To garden for pipistrelle bats is to garden for insects. Let grass grow long, grow plenty of native plants, shrubs and trees, which are more well used by insects than those from further away. Grow flowers for nectar-feeding moths. A pond works well for bats, too – at dusk midges appear from nowhere and dance above the water, before my pipistrelle arrives and gobbles them all up. You could put up a bat box or let an old tree remain old, where holes and crevices will provide opportunities.

In the UK, bats are one of the few species to be fully protected by law; it’s illegal to disturb a bat roost. If they live in your roof consider yourself lucky, they are some of the few species that have learned to live among us.

June

Little nephew Bert has arrived. I take the train to Birmingham to meet him and he sleeps for most of the day. He is tiny and precious, he fits in the crease of my elbow and I have to keep reminding myself he’s there. He has milk spots and puffy eyes, the most perfect little hands, which he clasps together like an old man. He looks like Ellie, pale with a shock of bright yellow hair. When she leaves the room I style it into a Mohican.

Mum pops round to water the tomatoes, which are finally growing strongly. She takes basil leaves for her lunch, marvels at the beginnings of peppers.

‘Are you feeding them?’ I ask.

‘Yes, I am feeding them and watering them and staking them and all the things you told me to do,’ she says. I think she’s enjoying the process, hard work though it has been for her. I think I will give her plants again next year.

The squash plants all died and the big bin of compost remains in the garden, unplanted. Stanley will not get his pumpkins; it was too soon for him and everyone else has a lot going on. I’ll try again in a few years. I’m there for just 24 hours but I manage to feed Bert, tickle Stanley, catch up with Ellie and Gareth. The morning before I leave I actually sit down and do the crossword with Mum and Pete. We are shockingly bad at it.

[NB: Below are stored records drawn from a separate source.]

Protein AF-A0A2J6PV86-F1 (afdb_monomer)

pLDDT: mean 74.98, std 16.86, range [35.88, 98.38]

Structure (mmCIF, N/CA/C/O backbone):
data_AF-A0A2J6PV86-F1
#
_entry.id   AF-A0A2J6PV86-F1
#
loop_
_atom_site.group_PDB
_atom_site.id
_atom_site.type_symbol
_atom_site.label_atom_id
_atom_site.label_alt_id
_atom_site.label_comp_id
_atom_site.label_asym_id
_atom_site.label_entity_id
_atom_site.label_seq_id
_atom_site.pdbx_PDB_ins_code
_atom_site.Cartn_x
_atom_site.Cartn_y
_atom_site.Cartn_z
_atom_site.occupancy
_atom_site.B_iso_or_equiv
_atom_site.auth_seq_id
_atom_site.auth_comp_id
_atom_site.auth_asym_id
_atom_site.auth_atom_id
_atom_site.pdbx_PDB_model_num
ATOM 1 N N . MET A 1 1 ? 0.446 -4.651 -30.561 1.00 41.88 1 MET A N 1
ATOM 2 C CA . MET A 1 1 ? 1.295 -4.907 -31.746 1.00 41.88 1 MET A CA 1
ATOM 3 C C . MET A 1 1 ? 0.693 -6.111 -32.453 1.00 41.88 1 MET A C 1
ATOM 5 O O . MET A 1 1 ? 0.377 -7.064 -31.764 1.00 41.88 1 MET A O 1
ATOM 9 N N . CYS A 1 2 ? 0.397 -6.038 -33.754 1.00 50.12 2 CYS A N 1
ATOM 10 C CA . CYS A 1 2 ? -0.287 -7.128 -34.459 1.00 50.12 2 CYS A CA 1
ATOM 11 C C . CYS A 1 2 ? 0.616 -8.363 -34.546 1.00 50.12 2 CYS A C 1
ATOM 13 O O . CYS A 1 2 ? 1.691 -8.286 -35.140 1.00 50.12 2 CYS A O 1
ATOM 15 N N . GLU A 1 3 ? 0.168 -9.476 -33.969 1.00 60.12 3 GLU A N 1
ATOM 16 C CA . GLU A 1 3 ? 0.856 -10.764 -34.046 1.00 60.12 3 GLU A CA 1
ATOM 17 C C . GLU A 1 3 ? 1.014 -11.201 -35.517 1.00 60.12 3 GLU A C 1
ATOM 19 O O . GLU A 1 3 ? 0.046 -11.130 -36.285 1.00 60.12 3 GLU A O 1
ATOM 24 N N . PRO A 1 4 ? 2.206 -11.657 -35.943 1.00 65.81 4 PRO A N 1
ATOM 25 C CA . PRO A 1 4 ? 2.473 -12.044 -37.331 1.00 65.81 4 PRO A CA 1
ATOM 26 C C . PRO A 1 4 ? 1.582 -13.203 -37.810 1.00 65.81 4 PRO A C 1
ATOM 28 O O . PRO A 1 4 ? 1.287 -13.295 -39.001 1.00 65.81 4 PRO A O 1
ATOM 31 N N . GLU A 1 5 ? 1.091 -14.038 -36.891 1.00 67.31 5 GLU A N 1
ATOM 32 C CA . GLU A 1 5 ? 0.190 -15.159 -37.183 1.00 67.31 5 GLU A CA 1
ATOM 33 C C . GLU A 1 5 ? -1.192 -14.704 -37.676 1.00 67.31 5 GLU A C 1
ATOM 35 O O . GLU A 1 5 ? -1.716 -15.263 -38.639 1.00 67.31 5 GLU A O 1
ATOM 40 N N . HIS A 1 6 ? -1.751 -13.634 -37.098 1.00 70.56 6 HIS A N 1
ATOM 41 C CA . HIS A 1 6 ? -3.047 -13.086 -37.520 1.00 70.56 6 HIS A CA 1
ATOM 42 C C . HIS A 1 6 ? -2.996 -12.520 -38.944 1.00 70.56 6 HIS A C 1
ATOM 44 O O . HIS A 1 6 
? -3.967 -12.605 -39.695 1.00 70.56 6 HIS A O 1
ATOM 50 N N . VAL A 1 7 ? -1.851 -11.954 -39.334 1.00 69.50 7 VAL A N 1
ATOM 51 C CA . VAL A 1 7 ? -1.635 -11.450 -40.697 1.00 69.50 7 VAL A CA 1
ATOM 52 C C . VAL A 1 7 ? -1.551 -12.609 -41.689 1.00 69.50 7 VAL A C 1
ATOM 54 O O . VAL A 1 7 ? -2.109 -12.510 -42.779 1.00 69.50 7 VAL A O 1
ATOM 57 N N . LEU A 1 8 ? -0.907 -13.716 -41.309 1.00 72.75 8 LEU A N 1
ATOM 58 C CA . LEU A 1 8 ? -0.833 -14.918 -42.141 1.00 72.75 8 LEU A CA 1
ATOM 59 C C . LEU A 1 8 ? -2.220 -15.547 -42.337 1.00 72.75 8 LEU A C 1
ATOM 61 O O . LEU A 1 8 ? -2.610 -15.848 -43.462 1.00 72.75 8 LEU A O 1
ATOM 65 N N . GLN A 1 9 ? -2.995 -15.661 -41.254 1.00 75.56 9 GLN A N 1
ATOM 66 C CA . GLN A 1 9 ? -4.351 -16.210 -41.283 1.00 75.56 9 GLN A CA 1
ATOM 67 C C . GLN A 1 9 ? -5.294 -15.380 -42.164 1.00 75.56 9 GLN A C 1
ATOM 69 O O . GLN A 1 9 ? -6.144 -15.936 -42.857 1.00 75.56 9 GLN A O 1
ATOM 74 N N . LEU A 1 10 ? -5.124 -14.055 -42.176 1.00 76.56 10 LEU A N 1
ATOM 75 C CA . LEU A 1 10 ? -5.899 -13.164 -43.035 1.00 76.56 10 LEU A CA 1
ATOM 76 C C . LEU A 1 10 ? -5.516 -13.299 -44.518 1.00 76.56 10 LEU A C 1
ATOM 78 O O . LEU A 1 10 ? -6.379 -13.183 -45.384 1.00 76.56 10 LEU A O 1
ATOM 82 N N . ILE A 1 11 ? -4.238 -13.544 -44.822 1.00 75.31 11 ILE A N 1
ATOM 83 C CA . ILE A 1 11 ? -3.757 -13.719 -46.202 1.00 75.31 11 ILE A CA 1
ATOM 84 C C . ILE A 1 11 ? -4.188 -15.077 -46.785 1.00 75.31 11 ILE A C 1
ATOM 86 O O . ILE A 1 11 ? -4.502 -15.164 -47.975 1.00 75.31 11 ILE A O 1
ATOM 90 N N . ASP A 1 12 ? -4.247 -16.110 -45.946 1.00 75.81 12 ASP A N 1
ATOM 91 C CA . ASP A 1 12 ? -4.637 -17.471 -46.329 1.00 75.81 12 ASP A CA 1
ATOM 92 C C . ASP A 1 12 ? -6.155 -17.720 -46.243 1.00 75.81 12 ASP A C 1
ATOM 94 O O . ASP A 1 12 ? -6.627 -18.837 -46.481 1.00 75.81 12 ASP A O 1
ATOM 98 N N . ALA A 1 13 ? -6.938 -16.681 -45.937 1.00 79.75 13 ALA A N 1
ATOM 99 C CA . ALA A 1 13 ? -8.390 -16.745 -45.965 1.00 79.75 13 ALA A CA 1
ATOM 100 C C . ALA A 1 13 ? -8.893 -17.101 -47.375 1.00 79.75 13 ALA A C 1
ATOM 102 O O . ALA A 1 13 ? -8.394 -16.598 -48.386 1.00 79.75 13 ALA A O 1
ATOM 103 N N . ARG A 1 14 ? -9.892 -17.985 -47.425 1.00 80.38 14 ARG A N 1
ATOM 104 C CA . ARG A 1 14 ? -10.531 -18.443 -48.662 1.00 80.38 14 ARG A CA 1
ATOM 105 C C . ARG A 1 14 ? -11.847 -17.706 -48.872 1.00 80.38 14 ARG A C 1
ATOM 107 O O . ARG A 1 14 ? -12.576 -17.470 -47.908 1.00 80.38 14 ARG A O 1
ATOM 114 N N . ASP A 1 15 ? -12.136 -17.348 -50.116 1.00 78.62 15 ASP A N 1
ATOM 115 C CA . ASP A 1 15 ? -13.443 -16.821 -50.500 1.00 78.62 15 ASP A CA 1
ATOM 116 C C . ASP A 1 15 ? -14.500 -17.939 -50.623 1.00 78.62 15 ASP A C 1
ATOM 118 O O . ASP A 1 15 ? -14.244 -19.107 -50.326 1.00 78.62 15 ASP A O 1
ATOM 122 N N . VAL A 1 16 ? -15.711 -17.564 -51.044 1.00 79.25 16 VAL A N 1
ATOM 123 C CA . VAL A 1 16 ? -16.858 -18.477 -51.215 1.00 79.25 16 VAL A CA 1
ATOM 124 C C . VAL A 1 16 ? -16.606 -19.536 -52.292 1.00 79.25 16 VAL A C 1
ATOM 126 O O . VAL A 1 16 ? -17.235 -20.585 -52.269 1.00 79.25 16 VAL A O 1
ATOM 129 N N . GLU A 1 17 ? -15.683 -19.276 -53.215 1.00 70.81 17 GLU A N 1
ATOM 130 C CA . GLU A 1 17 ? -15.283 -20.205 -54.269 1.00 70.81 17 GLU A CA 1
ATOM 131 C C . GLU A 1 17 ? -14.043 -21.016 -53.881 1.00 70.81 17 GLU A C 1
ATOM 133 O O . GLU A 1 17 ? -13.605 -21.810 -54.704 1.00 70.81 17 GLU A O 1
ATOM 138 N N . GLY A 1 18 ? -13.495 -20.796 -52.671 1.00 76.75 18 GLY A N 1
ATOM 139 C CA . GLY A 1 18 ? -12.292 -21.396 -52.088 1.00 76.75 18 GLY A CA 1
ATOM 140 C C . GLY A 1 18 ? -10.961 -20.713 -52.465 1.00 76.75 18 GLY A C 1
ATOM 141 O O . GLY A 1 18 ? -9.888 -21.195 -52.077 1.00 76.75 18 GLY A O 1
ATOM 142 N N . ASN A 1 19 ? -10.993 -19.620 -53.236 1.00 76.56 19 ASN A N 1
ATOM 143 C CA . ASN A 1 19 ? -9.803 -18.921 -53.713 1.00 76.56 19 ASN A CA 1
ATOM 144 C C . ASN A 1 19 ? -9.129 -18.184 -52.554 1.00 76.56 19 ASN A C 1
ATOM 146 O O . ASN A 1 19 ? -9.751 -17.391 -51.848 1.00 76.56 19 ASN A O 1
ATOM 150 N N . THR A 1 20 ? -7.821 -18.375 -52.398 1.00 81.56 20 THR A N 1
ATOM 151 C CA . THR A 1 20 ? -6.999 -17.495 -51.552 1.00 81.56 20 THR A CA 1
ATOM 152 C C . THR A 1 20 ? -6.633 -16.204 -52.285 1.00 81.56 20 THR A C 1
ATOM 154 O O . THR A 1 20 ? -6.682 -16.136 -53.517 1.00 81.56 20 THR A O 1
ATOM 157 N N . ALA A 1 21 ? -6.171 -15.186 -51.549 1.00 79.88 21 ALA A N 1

I get the first clue wrong (I suggest ‘cache’ rather than ‘stash’), but Mum can’t spell, follow instructions or, it seems, read a complete sentence.

‘Darling, I’ve had a brain haemorrhage!’

‘This is abundantly clear.’

We laugh, a lot. We are lucky. We are very lucky.

The robins should fledge today. I don’t know what to expect – do they fledge in the morning? One by one or all together? The chicks are so big now I can see them poking out of the nest from the lawn.